[Start of section]

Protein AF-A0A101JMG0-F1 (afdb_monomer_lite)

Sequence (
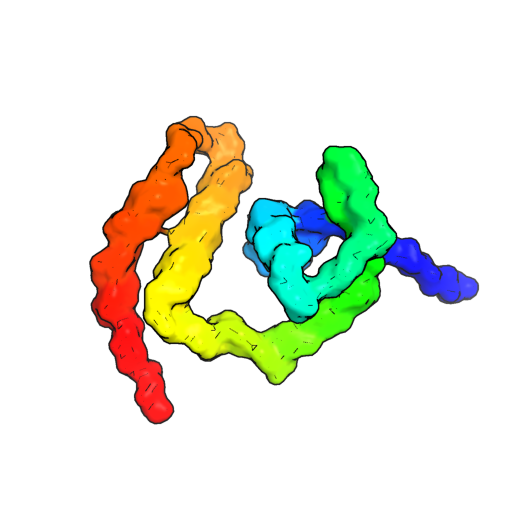117 aa):
MDSTVLRLVGAREIATRLGRSRQRIQQLAEQEDFPEPFQELAMGRVWWEHDIEDWIHRGRDGDPAGDVCGEDAIRELAERIADHLAERDQILVDGDLVGALVEVLRPALRSLRCRRD

Radius of gyration: 17.09 Å; chains: 1; bounding box: 44×30×47 Å

Foldseek 3Di:
DPPPPFDKDALPRLCVVVVHASVVSVVVQVDPLQDDFPDADPVGTMHTPVSSVVSVVVCVVVPPVVVDFDLVVLLVVLNRVVRVVVPPPPDPDPDCSSVVSSVVCVVVVVVVDDDDD

Organism: NCBI:txid135947

Secondary structure (DSSP, 8-state):
-------EEEHHHHHHHHT--HHHHHHHTTSTTSPPPSEEETTEEEEEHHHHHHHHHHHHHT-GGGS--SHHHHHHHHHHHHHHHHT-TT----TTHHHHHHHHHHHHHHTT-----

Structure (mmCIF, N/CA/C/O backbone):
data_AF-A0A101JMG0-F1
#
_entry.id   AF-A0A101JMG0-F1
#
loop_
_atom_site.group_PDB
_atom_site.id
_atom_site.type_symbol
_atom_site.label_atom_id
_atom_site.label_alt_id
_atom_site.label_comp_id
_atom_site.label_asym_id
_atom_site.label_entity_id
_atom_site.label_seq_id
_atom_site.pdbx_PDB_ins_code
_atom_site.Cartn_x
_atom_site.Cartn_y
_atom_site.Cartn_z
_atom_site.occupancy
_atom_site.B_iso_or_equiv
_atom_site.auth_seq_id
_atom_site.auth_comp_id
_atom_site.auth_asym_id
_atom_site.auth_atom_id
_atom_site.pdbx_PDB_model_num
ATOM 1 N N . MET A 1 1 ? -19.222 -23.448 13.911 1.00 39.72 1 MET A N 1
ATOM 2 C CA . MET A 1 1 ? -19.371 -22.006 14.171 1.00 39.72 1 MET A CA 1
ATOM 3 C C . MET A 1 1 ? -18.286 -21.342 13.362 1.00 39.72 1 MET A C 1
ATOM 5 O O . MET A 1 1 ? -17.149 -21.303 13.809 1.00 39.72 1 MET A O 1
ATOM 9 N N . ASP A 1 2 ? -18.610 -21.009 12.116 1.00 46.00 2 ASP A N 1
ATOM 10 C CA . ASP A 1 2 ? -17.682 -20.320 11.228 1.00 46.00 2 ASP A CA 1
ATOM 11 C C . ASP A 1 2 ? -17.736 -18.848 11.627 1.00 46.00 2 ASP A C 1
ATOM 13 O O . ASP A 1 2 ? -18.600 -18.086 11.199 1.00 46.00 2 ASP A O 1
ATOM 17 N N . SER A 1 3 ? -16.932 -18.501 12.629 1.00 50.62 3 SER A N 1
ATOM 18 C CA . SER A 1 3 ? -16.693 -17.107 12.952 1.00 50.62 3 SER A CA 1
ATOM 19 C C . SER A 1 3 ? -15.964 -16.541 11.746 1.00 50.62 3 SER A C 1
ATOM 21 O O . SER A 1 3 ? -14.770 -16.777 11.601 1.00 50.62 3 SER A O 1
ATOM 23 N N . THR A 1 4 ? -16.671 -15.842 10.863 1.00 58.72 4 THR A N 1
ATOM 24 C CA . THR A 1 4 ? -16.066 -15.022 9.814 1.00 58.72 4 THR A CA 1
ATOM 25 C C . THR A 1 4 ? -15.209 -13.965 10.507 1.00 58.72 4 THR A C 1
ATOM 27 O O . THR A 1 4 ? -15.691 -12.901 10.891 1.00 58.72 4 THR A O 1
ATOM 30 N N . VAL A 1 5 ? -13.955 -14.313 10.801 1.00 74.19 5 VAL A N 1
ATOM 31 C CA . VAL A 1 5 ? -13.031 -13.445 11.523 1.00 74.19 5 VAL A CA 1
ATOM 32 C C . VAL A 1 5 ? -12.686 -12.306 10.583 1.00 74.19 5 VAL A C 1
ATOM 34 O O . VAL A 1 5 ? -11.930 -12.481 9.631 1.00 74.19 5 VAL A O 1
ATOM 37 N N . LEU A 1 6 ? -13.258 -11.136 10.851 1.00 81.44 6 LEU A N 1
ATOM 38 C CA . LEU A 1 6 ? -12.846 -9.900 10.208 1.00 81.44 6 LEU A CA 1
ATOM 39 C C . LEU A 1 6 ? -11.377 -9.651 10.565 1.00 81.44 6 LEU A C 1
ATOM 41 O O . LEU A 1 6 ? -11.047 -9.349 11.714 1.00 81.44 6 LEU A O 1
ATOM 45 N N . ARG A 1 7 ? -10.490 -9.852 9.586 1.00 92.94 7 ARG A N 1
ATOM 46 C CA . ARG A 1 7 ? -9.044 -9.714 9.757 1.00 92.94 7 ARG A CA 1
ATOM 47 C C . ARG A 1 7 ? -8.582 -8.367 9.216 1.00 92.94 7 ARG A C 1
ATOM 49 O O . ARG A 1 7 ? -8.950 -7.976 8.110 1.00 92.94 7 ARG A O 1
ATOM 56 N N . LEU A 1 8 ? -7.769 -7.676 10.009 1.00 95.62 8 LEU A N 1
ATOM 57 C CA . LEU A 1 8 ? -7.055 -6.474 9.594 1.00 95.62 8 LEU A CA 1
ATOM 58 C C . LEU A 1 8 ? -5.624 -6.834 9.201 1.00 95.62 8 LEU A C 1
ATOM 60 O O . LEU A 1 8 ? -5.014 -7.732 9.787 1.00 95.62 8 LEU A O 1
ATOM 64 N N . VAL A 1 9 ? -5.092 -6.111 8.225 1.00 95.81 9 VAL A N 1
ATOM 65 C CA . VAL A 1 9 ? -3.720 -6.249 7.731 1.00 95.81 9 VAL A CA 1
ATOM 66 C C . VAL A 1 9 ? -3.062 -4.881 7.653 1.00 95.81 9 VAL A C 1
ATOM 68 O O . VAL A 1 9 ? -3.709 -3.885 7.332 1.00 95.81 9 VAL A O 1
ATOM 71 N N . GLY A 1 10 ? -1.772 -4.815 7.964 1.00 95.38 10 GLY A N 1
ATOM 72 C CA . GLY A 1 10 ? -0.954 -3.635 7.743 1.00 95.38 10 GLY A CA 1
ATOM 73 C C . GLY A 1 10 ? -0.120 -3.766 6.472 1.00 95.38 10 GLY A C 1
ATOM 74 O O . GLY A 1 10 ? -0.108 -4.784 5.777 1.00 95.38 10 GLY A O 1
ATOM 75 N N . ALA A 1 11 ? 0.648 -2.719 6.180 1.00 92.00 11 ALA A N 1
ATOM 76 C CA . ALA A 1 11 ? 1.445 -2.663 4.958 1.00 92.00 11 ALA A CA 1
ATOM 77 C C . ALA A 1 11 ? 2.518 -3.764 4.878 1.00 92.00 11 ALA A C 1
ATOM 79 O O . ALA A 1 11 ? 2.920 -4.134 3.780 1.00 92.00 11 ALA A O 1
ATOM 80 N N . ARG A 1 12 ? 2.995 -4.297 6.014 1.00 91.12 12 ARG A N 1
ATOM 81 C CA . ARG A 1 12 ? 3.997 -5.375 6.022 1.00 91.12 12 ARG A CA 1
ATOM 82 C C . ARG A 1 12 ? 3.380 -6.736 5.696 1.00 91.12 12 ARG A C 1
ATOM 84 O O . ARG A 1 12 ? 3.986 -7.522 4.967 1.00 91.12 12 ARG A O 1
ATOM 91 N N . GLU A 1 13 ? 2.178 -7.008 6.189 1.00 93.94 13 GLU A N 1
ATOM 92 C CA . GLU A 1 13 ? 1.436 -8.220 5.845 1.00 93.94 13 GLU A CA 1
ATOM 93 C C . GLU A 1 13 ? 1.086 -8.232 4.351 1.00 93.94 13 GLU A C 1
ATOM 95 O O . GLU A 1 13 ? 1.301 -9.243 3.684 1.00 93.94 13 GLU A O 1
ATOM 100 N N . ILE A 1 14 ? 0.629 -7.097 3.810 1.00 92.06 14 ILE A N 1
ATOM 101 C CA . ILE A 1 14 ? 0.326 -6.937 2.378 1.00 92.06 14 ILE A CA 1
ATOM 102 C C . ILE A 1 14 ? 1.599 -7.103 1.531 1.00 92.06 14 ILE A C 1
ATOM 104 O O . ILE A 1 14 ? 1.612 -7.869 0.569 1.00 92.06 14 ILE A O 1
ATOM 108 N N . ALA A 1 15 ? 2.694 -6.447 1.926 1.00 84.31 15 ALA A N 1
ATOM 109 C CA . ALA A 1 15 ? 4.009 -6.554 1.291 1.00 84.31 15 ALA A CA 1
ATOM 110 C C . ALA A 1 15 ? 4.463 -8.015 1.146 1.00 84.31 15 ALA A C 1
ATOM 112 O O . ALA A 1 15 ? 4.857 -8.452 0.065 1.00 84.31 15 ALA A O 1
ATOM 113 N N . THR A 1 16 ? 4.309 -8.794 2.219 1.00 84.88 16 THR A N 1
ATOM 114 C CA . THR A 1 16 ? 4.688 -10.212 2.251 1.00 84.88 16 THR A CA 1
ATOM 115 C C . THR A 1 16 ? 3.871 -11.039 1.257 1.00 84.88 16 THR A C 1
ATOM 117 O O . THR A 1 16 ? 4.427 -11.901 0.581 1.00 84.88 16 THR A O 1
ATOM 120 N N . ARG A 1 17 ? 2.566 -10.764 1.117 1.00 86.44 17 ARG A N 1
ATOM 121 C CA . ARG A 1 17 ? 1.689 -11.471 0.162 1.00 86.44 17 ARG A CA 1
ATOM 122 C C . ARG A 1 17 ? 2.045 -11.186 -1.287 1.00 86.44 17 ARG A C 1
ATOM 124 O O . ARG A 1 17 ? 1.987 -12.084 -2.119 1.00 86.44 17 ARG A O 1
ATOM 131 N N . LEU A 1 18 ? 2.415 -9.943 -1.578 1.00 82.44 18 LEU A N 1
ATOM 132 C CA . LEU A 1 18 ? 2.723 -9.492 -2.933 1.00 82.44 18 LEU A CA 1
ATOM 133 C C . LEU A 1 18 ? 4.190 -9.697 -3.326 1.00 82.44 18 LEU A C 1
ATOM 135 O O . LEU A 1 18 ? 4.544 -9.452 -4.479 1.00 82.44 18 LEU A O 1
ATOM 139 N N . GLY A 1 19 ? 5.052 -10.108 -2.389 1.00 75.94 19 GLY A N 1
ATOM 140 C CA . GLY A 1 19 ? 6.500 -10.146 -2.602 1.00 75.94 19 GLY A CA 1
ATOM 141 C C . GLY A 1 19 ? 7.075 -8.757 -2.902 1.00 75.94 19 GLY A C 1
ATOM 142 O O . GLY A 1 19 ? 7.913 -8.609 -3.791 1.00 75.94 19 GLY A O 1
ATOM 143 N N . ARG A 1 20 ? 6.569 -7.727 -2.215 1.00 80.19 20 ARG A N 1
ATOM 144 C CA . ARG A 1 20 ? 6.953 -6.312 -2.366 1.00 80.19 20 ARG A CA 1
ATOM 145 C C . ARG A 1 20 ? 7.464 -5.761 -1.040 1.00 80.19 20 ARG A C 1
ATOM 147 O O . ARG A 1 20 ? 7.223 -6.367 -0.003 1.00 80.19 20 ARG A O 1
ATOM 154 N N . SER A 1 21 ? 8.114 -4.597 -1.057 1.00 74.19 21 SER A N 1
ATOM 155 C CA . SER A 1 21 ? 8.484 -3.911 0.182 1.00 74.19 21 SER A CA 1
ATOM 156 C C . SER A 1 21 ? 7.275 -3.240 0.832 1.00 74.19 21 SER A C 1
ATOM 158 O O . SER A 1 21 ? 6.294 -2.880 0.176 1.00 74.19 21 SER A O 1
ATOM 160 N N . ARG A 1 22 ? 7.371 -2.976 2.139 1.00 82.12 22 ARG A N 1
ATOM 161 C CA . ARG A 1 22 ? 6.381 -2.156 2.860 1.00 82.12 22 ARG A CA 1
ATOM 162 C C . ARG A 1 22 ? 6.259 -0.747 2.266 1.00 82.12 22 ARG A C 1
ATOM 164 O O . ARG A 1 22 ? 5.165 -0.192 2.257 1.00 82.12 22 ARG A O 1
ATOM 171 N N . GLN A 1 23 ? 7.370 -0.165 1.810 1.00 78.88 23 GLN A N 1
ATOM 172 C CA . GLN A 1 23 ? 7.391 1.179 1.229 1.00 78.88 23 GLN A CA 1
ATOM 173 C C . GLN A 1 23 ? 6.618 1.217 -0.089 1.00 78.88 23 GLN A C 1
ATOM 175 O O . GLN A 1 23 ? 5.809 2.123 -0.286 1.00 78.88 23 GLN A O 1
ATOM 180 N N . ARG A 1 24 ? 6.764 0.185 -0.928 1.00 78.88 24 ARG A N 1
ATOM 181 C CA . ARG A 1 24 ? 5.980 0.043 -2.154 1.00 78.88 24 ARG A CA 1
ATOM 182 C C . ARG A 1 24 ? 4.483 -0.031 -1.870 1.00 78.88 24 ARG A C 1
ATOM 184 O O . ARG A 1 24 ? 3.710 0.613 -2.566 1.00 78.88 24 ARG A O 1
ATOM 191 N N . ILE A 1 25 ? 4.066 -0.737 -0.816 1.00 86.12 25 ILE A N 1
ATOM 192 C CA . ILE A 1 25 ? 2.647 -0.765 -0.418 1.00 86.12 25 ILE A CA 1
ATOM 193 C C . ILE A 1 25 ? 2.143 0.623 -0.015 1.00 86.12 25 ILE A C 1
ATOM 195 O O . ILE A 1 25 ? 1.021 0.977 -0.351 1.00 86.12 25 ILE A O 1
ATOM 199 N N . GLN A 1 26 ? 2.957 1.432 0.670 1.00 85.00 26 GLN A N 1
ATOM 200 C CA . GLN A 1 26 ? 2.549 2.791 1.042 1.00 85.00 26 GLN A CA 1
ATOM 201 C C . GLN A 1 26 ? 2.365 3.705 -0.175 1.00 85.00 26 GLN A C 1
ATOM 203 O O . GLN A 1 26 ? 1.438 4.504 -0.165 1.00 85.00 26 GLN A O 1
ATOM 208 N N . GLN A 1 27 ? 3.193 3.558 -1.214 1.00 80.75 27 GLN A N 1
ATOM 209 C CA . GLN A 1 27 ? 3.014 4.276 -2.482 1.00 80.75 27 GLN A CA 1
ATOM 210 C C . GLN A 1 27 ? 1.778 3.789 -3.246 1.00 80.75 27 GLN A C 1
ATOM 212 O O . GLN A 1 27 ? 1.037 4.592 -3.797 1.00 80.75 27 GLN A O 1
ATOM 217 N N . LEU A 1 28 ? 1.541 2.472 -3.280 1.00 83.81 28 LEU A N 1
ATOM 218 C CA . LEU A 1 28 ? 0.326 1.918 -3.881 1.00 83.81 28 LEU A CA 1
ATOM 219 C C . LEU A 1 28 ? -0.919 2.446 -3.167 1.00 83.81 28 LEU A C 1
ATOM 221 O O . LEU A 1 28 ? -1.872 2.818 -3.831 1.00 83.81 28 LEU A O 1
ATOM 225 N N . ALA A 1 29 ? -0.873 2.583 -1.842 1.00 88.56 29 ALA A N 1
ATOM 226 C CA . ALA A 1 29 ? -1.950 3.162 -1.043 1.00 88.56 29 ALA A CA 1
ATOM 227 C C . ALA A 1 29 ? -2.215 4.660 -1.286 1.00 88.56 29 ALA A C 1
ATOM 229 O O . ALA A 1 29 ? -3.110 5.222 -0.661 1.00 88.56 29 ALA A O 1
ATOM 230 N N . GLU A 1 30 ? -1.432 5.326 -2.133 1.00 86.31 30 GLU A N 1
ATOM 231 C CA . GLU A 1 30 ? -1.715 6.683 -2.620 1.00 86.31 30 GLU A CA 1
ATOM 232 C C . GLU A 1 30 ? -2.426 6.676 -3.984 1.00 86.31 30 GLU A C 1
ATOM 234 O O . GLU A 1 30 ? -2.864 7.725 -4.449 1.00 86.31 30 GLU A O 1
ATOM 239 N N . GLN A 1 31 ? -2.540 5.515 -4.636 1.00 84.69 31 GLN A N 1
ATOM 240 C CA . GLN A 1 31 ? -3.235 5.363 -5.913 1.00 84.69 31 GLN A CA 1
ATOM 241 C C . GLN A 1 31 ? -4.742 5.220 -5.697 1.00 84.69 31 GLN A C 1
ATOM 243 O O . GLN A 1 31 ? -5.176 4.559 -4.757 1.00 84.69 31 GLN A O 1
ATOM 248 N N . GLU A 1 32 ? -5.534 5.785 -6.612 1.00 80.81 32 GLU A N 1
ATOM 249 C CA . GLU A 1 32 ? -7.004 5.777 -6.532 1.00 80.81 32 GLU A CA 1
ATOM 250 C C . GLU A 1 32 ? -7.604 4.363 -6.573 1.00 80.81 32 GLU A C 1
ATOM 252 O O . GLU A 1 32 ? -8.640 4.113 -5.966 1.00 80.81 32 GLU A O 1
ATOM 257 N N . ASP A 1 33 ? -6.936 3.425 -7.249 1.00 83.94 33 ASP A N 1
ATOM 258 C CA . ASP A 1 33 ? -7.408 2.043 -7.380 1.00 83.94 33 ASP A CA 1
ATOM 259 C C . ASP A 1 33 ? -7.080 1.164 -6.160 1.00 83.94 33 ASP A C 1
ATOM 261 O O . ASP A 1 33 ? -7.529 0.014 -6.086 1.00 83.94 33 ASP A O 1
ATOM 265 N N . PHE A 1 34 ? -6.270 1.656 -5.216 1.00 88.94 34 PHE A N 1
ATOM 266 C CA . PHE A 1 34 ? -5.897 0.901 -4.022 1.00 88.94 34 PHE A CA 1
ATOM 267 C C . PHE A 1 34 ? -6.977 1.022 -2.936 1.00 88.94 34 PHE A C 1
ATOM 269 O O . PHE A 1 34 ? -7.549 2.097 -2.765 1.00 88.94 34 PHE A O 1
ATOM 276 N N . PRO A 1 35 ? -7.258 -0.044 -2.161 1.00 94.12 35 PRO A N 1
ATOM 277 C CA . PRO A 1 35 ? -8.292 0.003 -1.134 1.00 94.12 35 PRO A CA 1
ATOM 278 C C . PRO A 1 35 ? -8.088 1.116 -0.105 1.00 94.12 35 PRO A C 1
ATOM 280 O O . PRO A 1 35 ? -6.983 1.312 0.418 1.00 94.12 35 PRO A O 1
ATOM 283 N N . GLU A 1 36 ? -9.180 1.797 0.241 1.00 93.88 36 GLU A N 1
ATOM 284 C CA . GLU A 1 36 ? -9.163 2.795 1.305 1.00 93.88 36 GLU A CA 1
ATOM 285 C C . GLU A 1 36 ? -8.772 2.144 2.644 1.00 93.88 36 GLU A C 1
ATOM 287 O O . GLU A 1 36 ? -9.223 1.039 2.969 1.00 93.88 36 GLU A O 1
ATOM 292 N N . PRO A 1 37 ? -7.910 2.794 3.443 1.00 96.19 37 PRO A N 1
ATOM 293 C CA . PRO A 1 37 ? -7.542 2.275 4.748 1.00 96.19 37 PRO A CA 1
ATOM 294 C C . PRO A 1 37 ? -8.752 2.277 5.682 1.00 96.19 37 PRO A C 1
ATOM 296 O O . PRO A 1 37 ? -9.455 3.275 5.816 1.00 96.19 37 PRO A O 1
ATOM 299 N N . PHE A 1 38 ? -8.942 1.174 6.407 1.00 96.12 38 PHE A N 1
ATOM 300 C CA . PHE A 1 38 ? -9.934 1.103 7.478 1.00 96.12 38 PHE A CA 1
ATOM 301 C C . PHE A 1 38 ? -9.608 2.109 8.586 1.00 96.12 38 PHE A C 1
ATOM 303 O O . PHE A 1 38 ? -10.499 2.755 9.134 1.00 96.12 38 PHE A O 1
ATOM 310 N N . GLN A 1 39 ? -8.321 2.236 8.923 1.00 96.69 39 GLN A N 1
ATOM 311 C CA . GLN A 1 39 ? -7.859 3.216 9.894 1.00 96.69 39 GLN A CA 1
ATOM 312 C C . GLN A 1 39 ? -6.397 3.605 9.666 1.00 96.69 39 GLN A C 1
ATOM 314 O O . GLN A 1 39 ? -5.568 2.800 9.235 1.00 96.69 39 GLN A O 1
ATOM 319 N N . GLU A 1 40 ? -6.063 4.839 10.033 1.00 95.81 40 GLU A N 1
ATOM 320 C CA . GLU A 1 40 ? -4.688 5.322 10.105 1.00 95.81 40 GLU A CA 1
ATOM 321 C C . GLU A 1 40 ? -4.225 5.352 11.566 1.00 95.81 40 GLU A C 1
ATOM 323 O O . GLU A 1 40 ? -4.821 6.011 12.420 1.00 95.81 40 GLU A O 1
ATOM 328 N N . LEU A 1 41 ? -3.173 4.596 11.877 1.00 92.44 41 LEU A N 1
ATOM 329 C CA . LEU A 1 41 ? -2.560 4.535 13.203 1.00 92.44 41 LEU A CA 1
ATOM 330 C C . LEU A 1 41 ? -1.196 5.233 13.177 1.00 92.44 41 LEU A C 1
ATOM 332 O O . LEU A 1 41 ? -0.576 5.363 12.125 1.00 92.44 41 LEU A O 1
ATOM 336 N N . ALA A 1 42 ? -0.651 5.576 14.348 1.00 91.88 42 ALA A N 1
ATOM 337 C CA . ALA A 1 42 ? 0.712 6.121 14.449 1.00 91.88 42 ALA A CA 1
ATOM 338 C C . ALA A 1 42 ? 1.788 5.182 13.854 1.00 91.88 42 ALA A C 1
ATOM 340 O O . ALA A 1 42 ? 2.820 5.633 13.370 1.00 91.88 42 ALA A O 1
ATOM 341 N N . MET A 1 43 ? 1.534 3.870 13.872 1.00 84.00 43 MET A N 1
ATOM 342 C CA . MET A 1 43 ? 2.387 2.837 13.265 1.00 84.00 43 MET A CA 1
ATOM 343 C C . MET A 1 43 ? 2.193 2.675 11.745 1.00 84.00 43 MET A C 1
ATOM 345 O O . MET A 1 43 ? 3.006 2.017 11.090 1.00 84.00 43 MET A O 1
ATOM 349 N N . GLY A 1 44 ? 1.133 3.258 11.181 1.00 90.88 44 GLY A N 1
ATOM 350 C CA . GLY A 1 44 ? 0.778 3.190 9.766 1.00 90.88 44 GLY A CA 1
ATOM 351 C C . GLY A 1 44 ? -0.697 2.867 9.516 1.00 90.88 44 GLY A C 1
ATOM 352 O O . GLY A 1 44 ? -1.484 2.655 10.438 1.00 90.88 44 GLY A O 1
ATOM 353 N N . ARG A 1 45 ? -1.053 2.824 8.232 1.00 95.88 45 ARG A N 1
ATOM 354 C CA . ARG A 1 45 ? -2.383 2.453 7.731 1.00 95.88 45 ARG A CA 1
ATOM 355 C C . ARG A 1 45 ? -2.673 0.960 7.929 1.00 95.88 45 ARG A C 1
ATOM 357 O O . ARG A 1 45 ? -1.767 0.129 7.801 1.00 95.88 45 ARG A O 1
ATOM 364 N N . VAL A 1 46 ? -3.930 0.641 8.233 1.00 96.12 46 VAL A N 1
ATOM 365 C CA . VAL A 1 46 ? -4.466 -0.724 8.311 1.00 96.12 46 VAL A CA 1
ATOM 366 C C . VAL A 1 46 ? -5.701 -0.858 7.427 1.00 96.12 46 VAL A C 1
ATOM 368 O O . VAL A 1 46 ? -6.500 0.070 7.323 1.00 96.12 46 VAL A O 1
ATOM 371 N N . TRP A 1 47 ? -5.861 -2.027 6.816 1.00 96.88 47 TRP A N 1
ATOM 372 C CA . TRP A 1 47 ? -6.937 -2.344 5.878 1.00 96.88 47 TRP A CA 1
ATOM 373 C C . TRP A 1 47 ? -7.692 -3.579 6.325 1.00 96.88 47 TRP A C 1
ATOM 375 O O . TRP A 1
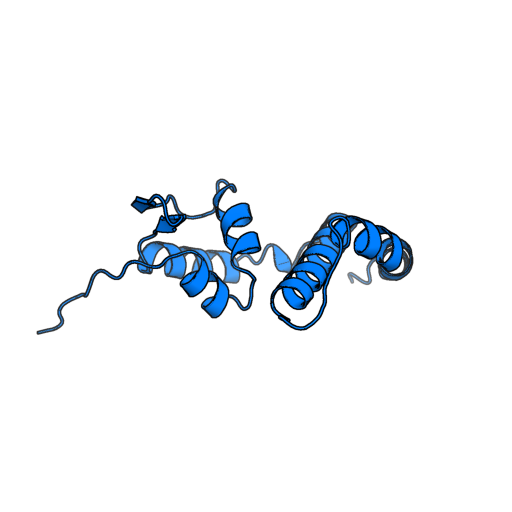 47 ? -7.142 -4.434 7.030 1.00 96.88 47 TRP A O 1
ATOM 385 N N . TRP A 1 48 ? -8.926 -3.711 5.851 1.00 96.25 48 TRP A N 1
ATOM 386 C CA . TRP A 1 48 ? -9.569 -5.009 5.851 1.00 96.25 48 TRP A CA 1
ATOM 387 C C . TRP A 1 48 ? -8.848 -5.945 4.900 1.00 96.25 48 TRP A C 1
ATOM 389 O O . TRP A 1 48 ? -8.498 -5.597 3.776 1.00 96.25 48 TRP A O 1
ATOM 399 N N . GLU A 1 49 ? -8.648 -7.170 5.360 1.00 95.00 49 GLU A N 1
ATOM 400 C CA . GLU A 1 49 ? -8.039 -8.197 4.540 1.00 95.00 49 GLU A CA 1
ATOM 401 C C . GLU A 1 49 ? -8.819 -8.463 3.256 1.00 95.00 49 GLU A C 1
ATOM 403 O O . GLU A 1 49 ? -8.208 -8.568 2.201 1.00 95.00 49 GLU A O 1
ATOM 408 N N . HIS A 1 50 ? -10.144 -8.584 3.344 1.00 93.06 50 HIS A N 1
ATOM 409 C CA . HIS A 1 50 ? -10.956 -8.957 2.190 1.00 93.06 50 HIS A CA 1
ATOM 410 C C . HIS A 1 50 ? -10.900 -7.897 1.083 1.00 93.06 50 HIS A C 1
ATOM 412 O O . HIS A 1 50 ? -10.781 -8.265 -0.076 1.00 93.06 50 HIS A O 1
ATOM 418 N N . ASP A 1 51 ? -10.861 -6.606 1.432 1.00 94.00 51 ASP A N 1
ATOM 419 C CA . ASP A 1 51 ? -10.707 -5.524 0.452 1.00 94.00 51 ASP A CA 1
ATOM 420 C C . ASP A 1 51 ? -9.374 -5.621 -0.305 1.00 94.00 51 ASP A C 1
ATOM 422 O O . ASP A 1 51 ? -9.322 -5.411 -1.520 1.00 94.00 51 ASP A O 1
ATOM 426 N N . ILE A 1 52 ? -8.294 -5.976 0.404 1.00 94.06 52 ILE A N 1
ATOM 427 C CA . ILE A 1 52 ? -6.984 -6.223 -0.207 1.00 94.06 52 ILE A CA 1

[End of section]

◆ Problem
Scan the records above for the lines holding "ATOM 300 C CA" and "ATOM 357 O O". Transcribe those two and every line between them word for word, and no others.

◆ Expected answer
ATOM 300 C CA . PHE A 1 38 ? -9.934 1.103 7.478 1.00 96.12 38 PHE A CA 1
ATOM 301 C C . PHE A 1 38 ? -9.608 2.109 8.586 1.00 96.12 38 PHE A C 1
ATOM 303 O O . PHE A 1 38 ? -10.499 2.755 9.134 1.00 96.12 38 PHE A O 1
ATOM 310 N N . GLN A 1 39 ? -8.321 2.236 8.923 1.00 96.69 39 GLN A N 1
ATOM 311 C CA . GLN A 1 39 ? -7.859 3.216 9.894 1.00 96.69 39 GLN A CA 1
ATOM 312 C C . GLN A 1 39 ? -6.397 3.605 9.666 1.00 96.69 39 GLN A C 1
ATOM 314 O O . GLN A 1 39 ? -5.568 2.800 9.235 1.00 96.69 39 GLN A O 1
ATOM 319 N N . GLU A 1 40 ? -6.063 4.839 10.033 1.00 95.81 40 GLU A N 1
ATOM 320 C CA . GLU A 1 40 ? -4.688 5.322 10.105 1.00 95.81 40 GLU A CA 1
ATOM 321 C C . GLU A 1 40 ? -4.225 5.352 11.566 1.00 95.81 40 GLU A C 1
ATOM 323 O O . GLU A 1 40 ? -4.821 6.011 12.420 1.00 95.81 40 GLU A O 1
ATOM 328 N N . LEU A 1 41 ? -3.173 4.596 11.877 1.00 92.44 41 LEU A N 1
ATOM 329 C CA . LEU A 1 41 ? -2.560 4.535 13.203 1.00 92.44 41 LEU A CA 1
ATOM 330 C C . LEU A 1 41 ? -1.196 5.233 13.177 1.00 92.44 41 LEU A C 1
ATOM 332 O O . LEU A 1 41 ? -0.576 5.363 12.125 1.00 92.44 41 LEU A O 1
ATOM 336 N N . ALA A 1 42 ? -0.651 5.576 14.348 1.00 91.88 42 ALA A N 1
ATOM 337 C CA . ALA A 1 42 ? 0.712 6.121 14.449 1.00 91.88 42 ALA A CA 1
ATOM 338 C C . ALA A 1 42 ? 1.788 5.182 13.854 1.00 91.88 42 ALA A C 1
ATOM 340 O O . ALA A 1 42 ? 2.820 5.633 13.370 1.00 91.88 42 ALA A O 1
ATOM 341 N N . MET A 1 43 ? 1.534 3.870 13.872 1.00 84.00 43 MET A N 1
ATOM 342 C CA . MET A 1 43 ? 2.387 2.837 13.265 1.00 84.00 43 MET A CA 1
ATOM 343 C C . MET A 1 43 ? 2.193 2.675 11.745 1.00 84.00 43 MET A C 1
ATOM 345 O O . MET A 1 43 ? 3.006 2.017 11.090 1.00 84.00 43 MET A O 1
ATOM 349 N N . GLY A 1 44 ? 1.133 3.258 11.181 1.00 90.88 44 GLY A N 1
ATOM 350 C CA . GLY A 1 44 ? 0.778 3.190 9.766 1.00 90.88 44 GLY A CA 1
ATOM 351 C C . GLY A 1 44 ? -0.697 2.867 9.516 1.00 90.88 44 GLY A C 1
ATOM 352 O O . GLY A 1 44 ? -1.484 2.655 10.438 1.00 90.88 44 GLY A O 1
ATOM 353 N N . ARG A 1 45 ? -1.053 2.824 8.232 1.00 95.88 45 ARG A N 1
ATOM 354 C CA . ARG A 1 45 ? -2.383 2.453 7.731 1.00 95.88 45 ARG A CA 1
ATOM 355 C C . ARG A 1 45 ? -2.673 0.960 7.929 1.00 95.88 45 ARG A C 1
ATOM 357 O O . ARG A 1 45 ? -1.767 0.129 7.801 1.00 95.88 45 ARG A O 1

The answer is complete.